Entonces, ese tipo empezó a hacerme todo tipo de preguntas raras: ¿qué tan grande era Brooklyn y podría orientarme en él?, y ¿cuánto tiempo le tomaría a un tipo conocer el lugar?

—¡Escucha! —dije—. Sácate esa idea de la cabeza ahora mismo —dije—. Nunca vas a conocer Brooklyn —dije—. Ni en cien años. He vivido aquí toda mi vida —dije—, y ni siquiera sé todo lo que hay que saber sobre él, así que ¿cómo esperas conocer la ciudad —dije— si ni siquiera vives aquí?

“Sí”, dice, “pero tengo un mapa para orientarme”.

“Con mapa o sin mapa”, dije, “no vas a conocer Brooklyn sin un mapa”, dije.

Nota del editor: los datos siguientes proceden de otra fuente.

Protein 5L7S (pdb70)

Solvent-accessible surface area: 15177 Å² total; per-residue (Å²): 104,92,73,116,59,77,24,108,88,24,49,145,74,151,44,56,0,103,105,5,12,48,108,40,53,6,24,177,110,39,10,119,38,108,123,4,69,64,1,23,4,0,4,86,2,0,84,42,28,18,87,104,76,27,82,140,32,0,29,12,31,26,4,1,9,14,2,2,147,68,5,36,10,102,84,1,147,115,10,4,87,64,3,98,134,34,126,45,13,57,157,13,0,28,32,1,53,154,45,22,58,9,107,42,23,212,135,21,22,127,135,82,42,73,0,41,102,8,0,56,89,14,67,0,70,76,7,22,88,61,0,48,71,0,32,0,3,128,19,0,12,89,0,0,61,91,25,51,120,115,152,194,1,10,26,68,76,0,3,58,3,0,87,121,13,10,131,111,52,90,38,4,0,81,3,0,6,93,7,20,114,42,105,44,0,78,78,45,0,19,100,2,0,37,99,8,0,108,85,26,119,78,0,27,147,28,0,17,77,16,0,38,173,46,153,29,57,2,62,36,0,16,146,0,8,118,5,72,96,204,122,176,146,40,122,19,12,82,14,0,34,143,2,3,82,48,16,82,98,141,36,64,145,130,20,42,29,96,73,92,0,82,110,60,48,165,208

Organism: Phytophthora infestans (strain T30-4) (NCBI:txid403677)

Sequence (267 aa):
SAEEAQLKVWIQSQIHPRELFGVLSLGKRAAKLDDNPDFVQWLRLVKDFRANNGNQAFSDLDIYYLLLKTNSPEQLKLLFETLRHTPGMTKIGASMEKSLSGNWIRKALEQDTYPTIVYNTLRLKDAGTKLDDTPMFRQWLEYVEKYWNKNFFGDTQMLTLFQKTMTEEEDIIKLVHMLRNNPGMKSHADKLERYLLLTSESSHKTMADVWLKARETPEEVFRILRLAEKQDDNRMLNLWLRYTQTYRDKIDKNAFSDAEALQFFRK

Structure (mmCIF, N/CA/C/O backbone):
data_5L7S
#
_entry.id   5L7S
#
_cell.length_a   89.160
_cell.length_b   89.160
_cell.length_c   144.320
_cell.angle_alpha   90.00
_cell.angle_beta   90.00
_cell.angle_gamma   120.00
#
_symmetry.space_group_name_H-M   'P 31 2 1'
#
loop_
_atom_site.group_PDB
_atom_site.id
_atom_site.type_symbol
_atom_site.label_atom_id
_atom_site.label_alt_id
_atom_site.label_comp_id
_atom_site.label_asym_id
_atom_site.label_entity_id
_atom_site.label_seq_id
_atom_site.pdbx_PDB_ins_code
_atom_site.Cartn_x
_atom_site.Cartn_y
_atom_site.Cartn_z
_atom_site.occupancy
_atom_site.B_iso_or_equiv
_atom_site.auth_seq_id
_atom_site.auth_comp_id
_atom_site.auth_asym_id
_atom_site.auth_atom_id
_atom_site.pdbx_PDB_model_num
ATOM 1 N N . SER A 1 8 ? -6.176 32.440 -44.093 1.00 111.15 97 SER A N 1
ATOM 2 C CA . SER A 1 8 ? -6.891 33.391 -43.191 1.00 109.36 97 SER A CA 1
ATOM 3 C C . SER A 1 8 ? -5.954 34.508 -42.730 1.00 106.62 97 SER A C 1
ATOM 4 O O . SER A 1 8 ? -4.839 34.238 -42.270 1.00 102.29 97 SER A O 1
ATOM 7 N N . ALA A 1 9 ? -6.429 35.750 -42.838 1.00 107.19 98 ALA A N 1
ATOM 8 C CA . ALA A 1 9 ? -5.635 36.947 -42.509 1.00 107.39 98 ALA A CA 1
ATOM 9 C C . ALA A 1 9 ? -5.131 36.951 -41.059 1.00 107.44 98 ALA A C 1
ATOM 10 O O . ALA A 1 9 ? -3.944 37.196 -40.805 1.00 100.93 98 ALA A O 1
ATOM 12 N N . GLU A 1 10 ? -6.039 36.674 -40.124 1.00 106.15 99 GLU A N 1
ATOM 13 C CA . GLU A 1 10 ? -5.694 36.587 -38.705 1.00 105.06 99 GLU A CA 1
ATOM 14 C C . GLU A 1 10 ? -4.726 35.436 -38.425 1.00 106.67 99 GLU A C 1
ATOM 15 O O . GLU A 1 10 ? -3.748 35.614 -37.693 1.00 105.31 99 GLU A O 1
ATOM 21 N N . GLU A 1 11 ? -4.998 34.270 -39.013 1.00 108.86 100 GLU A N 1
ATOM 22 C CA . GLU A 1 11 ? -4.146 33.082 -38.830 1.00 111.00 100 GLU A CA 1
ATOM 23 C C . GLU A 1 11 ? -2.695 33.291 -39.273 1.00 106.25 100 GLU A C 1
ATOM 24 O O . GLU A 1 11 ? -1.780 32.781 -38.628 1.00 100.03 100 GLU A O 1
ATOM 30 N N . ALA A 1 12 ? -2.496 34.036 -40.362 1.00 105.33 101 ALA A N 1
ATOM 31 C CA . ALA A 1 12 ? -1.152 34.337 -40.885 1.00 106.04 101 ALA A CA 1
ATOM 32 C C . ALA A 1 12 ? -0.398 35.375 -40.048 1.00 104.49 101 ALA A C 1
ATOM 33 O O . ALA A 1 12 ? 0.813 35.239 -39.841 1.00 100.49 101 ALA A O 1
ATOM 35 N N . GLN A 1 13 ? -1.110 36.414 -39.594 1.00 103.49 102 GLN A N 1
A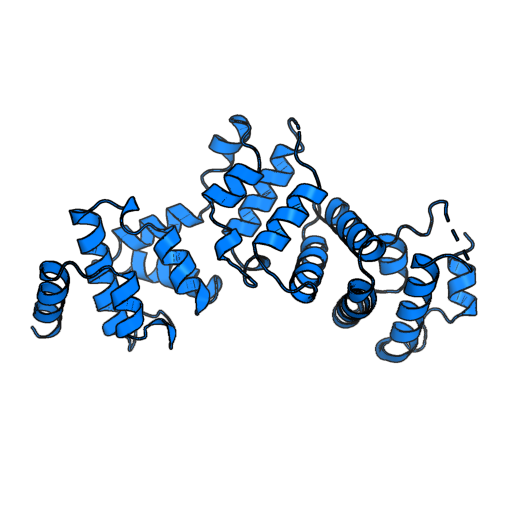TOM 36 C CA . GLN A 1 13 ? -0.538 37.450 -38.716 1.00 98.79 102 GLN A CA 1
ATOM 37 C C . GLN A 1 13 ? 0.026 36.845 -37.431 1.00 97.45 102 GLN A C 1
ATOM 38 O O . GLN A 1 13 ? 1.138 37.174 -37.014 1.00 96.50 102 GLN A O 1
ATOM 44 N N . LEU A 1 14 ? -0.759 35.968 -36.815 1.00 96.68 103 LEU A N 1
ATOM 45 C CA . LEU A 1 14 ? -0.335 35.216 -35.636 1.00 98.54 103 LEU A CA 1
ATOM 46 C C . LEU A 1 14 ? 0.998 34.480 -35.861 1.00 98.57 103 LEU A C 1
ATOM 47 O O . LEU A 1 14 ? 1.898 34.554 -35.019 1.00 94.79 103 LEU A O 1
ATOM 52 N N . LYS A 1 15 ? 1.131 33.810 -37.010 1.00 101.73 104 LYS A N 1
ATOM 53 C CA . LYS A 1 15 ? 2.374 33.101 -37.355 1.00 103.93 104 LYS A CA 1
ATOM 54 C C . LYS A 1 15 ? 3.551 34.063 -37.368 1.00 100.03 104 LYS A C 1
ATOM 55 O O . LYS A 1 15 ? 4.601 33.776 -36.784 1.00 97.36 104 LYS A O 1
ATOM 61 N N . VAL A 1 16 ? 3.353 35.214 -38.011 1.00 98.48 105 VAL A N 1
ATOM 62 C CA . VAL A 1 16 ? 4.393 36.243 -38.101 1.00 99.72 105 VAL A CA 1
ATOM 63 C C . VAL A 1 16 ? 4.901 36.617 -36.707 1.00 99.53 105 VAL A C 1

“¿Sabes nadar?”, dice, así sin más. ¡Jesús! Para entonces, ya sabes, empecé a darme cuenta de que ese tipo estaba loco. Había bebido bastante, claro, pero tenía esa mirada de loco en los ojos que no me gustaba. “¿Sabes nadar?”, dice.

—Claro —dije—. ¿No puedes?

—No —dice—. No más que un par de embestidas. Nunca he sido bueno.

—Bueno, es fácil —dije—. Solo necesitas un poco de confianza. Cuando yo era niño, mi hermano mayor me tiró del muelle un día cuando tenía ocho años, vestido y todo. —Nadarás —me dijo—. Nadarás bien, o te ahogarás. ¡Y créeme, nadé! Cuando sabes que tienes que hacerlo, lo haces. Lo único que necesitas es confianza. Y una vez que te has adentrado —dije—, no tienes nada más de qué preocuparte. Nunca lo olvidarás. Es algo que te acompaña toda la vida.

“¿Sabes nadar bien?”, pregunta.

“Como un pez”, le dije. “Soy un pez normal en el agua”, dije. “Me encantaba nadar desde los muelles con todos los demás niños”, dije.

“¿Qué harías si vieras a un hombre ahogándose?”, dice el tipo.

“¿Hacerlo? Pues yo saltaría y lo sacaría”, dije. “Eso es lo que yo haría”.

“¿Alguna vez has visto a un hombre ahogarse?”, dice.

—Claro —dije—. Vi a dos tipos, ambos en Coney Island. Se adentraron demasiado y ninguno sabía nadar. Se ahogaron antes de que alguien pudiera rescatarlos.

“¿Qué será de la gente después de que se hayan ahogado aquí?”, dice.

“¿Dónde te ahogaste?”, pregunté.

“Aquí en Brooklyn.”

—No sé a qué te refieres —dije—. Nunca he oído hablar de nadie ahogándose aquí en Brooklyn, a menos que te refieras a una piscina. No te puedes ahogar en Brooklyn —dije—. Tienes que ahogarte en otro sitio, en el océano, donde hay agua.

“Ahogándome”, dice el tipo, mirando su mapa. “Ahogándome”.

¡Jesús! Desde entonces me di cuenta de que estaba loco, tenía esa mirada de loco cuando te miraba, y no sabía qué podía hacer. Así que íbamos a una estación, y no era mi parada, pero me bajé de todos modos y esperé el siguiente tren.

—Bueno, adiós, jefe —dije—. Cuídate.

“Ahogándome”, dice el tipo, mirando su mapa. “Ahogándome”.

¡Jesús! He pensado en ese tipo mil veces desde entonces y me he preguntado qué fue de él cuando salía a ver a Bensenhoist porque le gustaba el nombre. Caminando solo por Red Hook de noche y mirando su mapa. ¡Cuántas personas vi morir ahogadas aquí en Brooklyn! ¿Cuánto tiempo le tomaría a un tipo con un buen mapa saber todo lo que había que saber sobre Brooklyn?

¡Jesús! ¡Qué loco era! Me pregunto qué habrá sido de él. Me pregunto si alguien le dio un golpe en la cabeza o si seguirá vagando por el metro en medio de la noche con su pequeño mapa. ¡Pobre hombre! ¡Me da risa pensar en él! Quizás ya se dio cuenta de que nunca vivirá lo suficiente para conocer todo Brooklyn. Un hombre tardaría toda una vida en conocer Brooklyn de punta a punta. E incluso así, no lo conocería todo.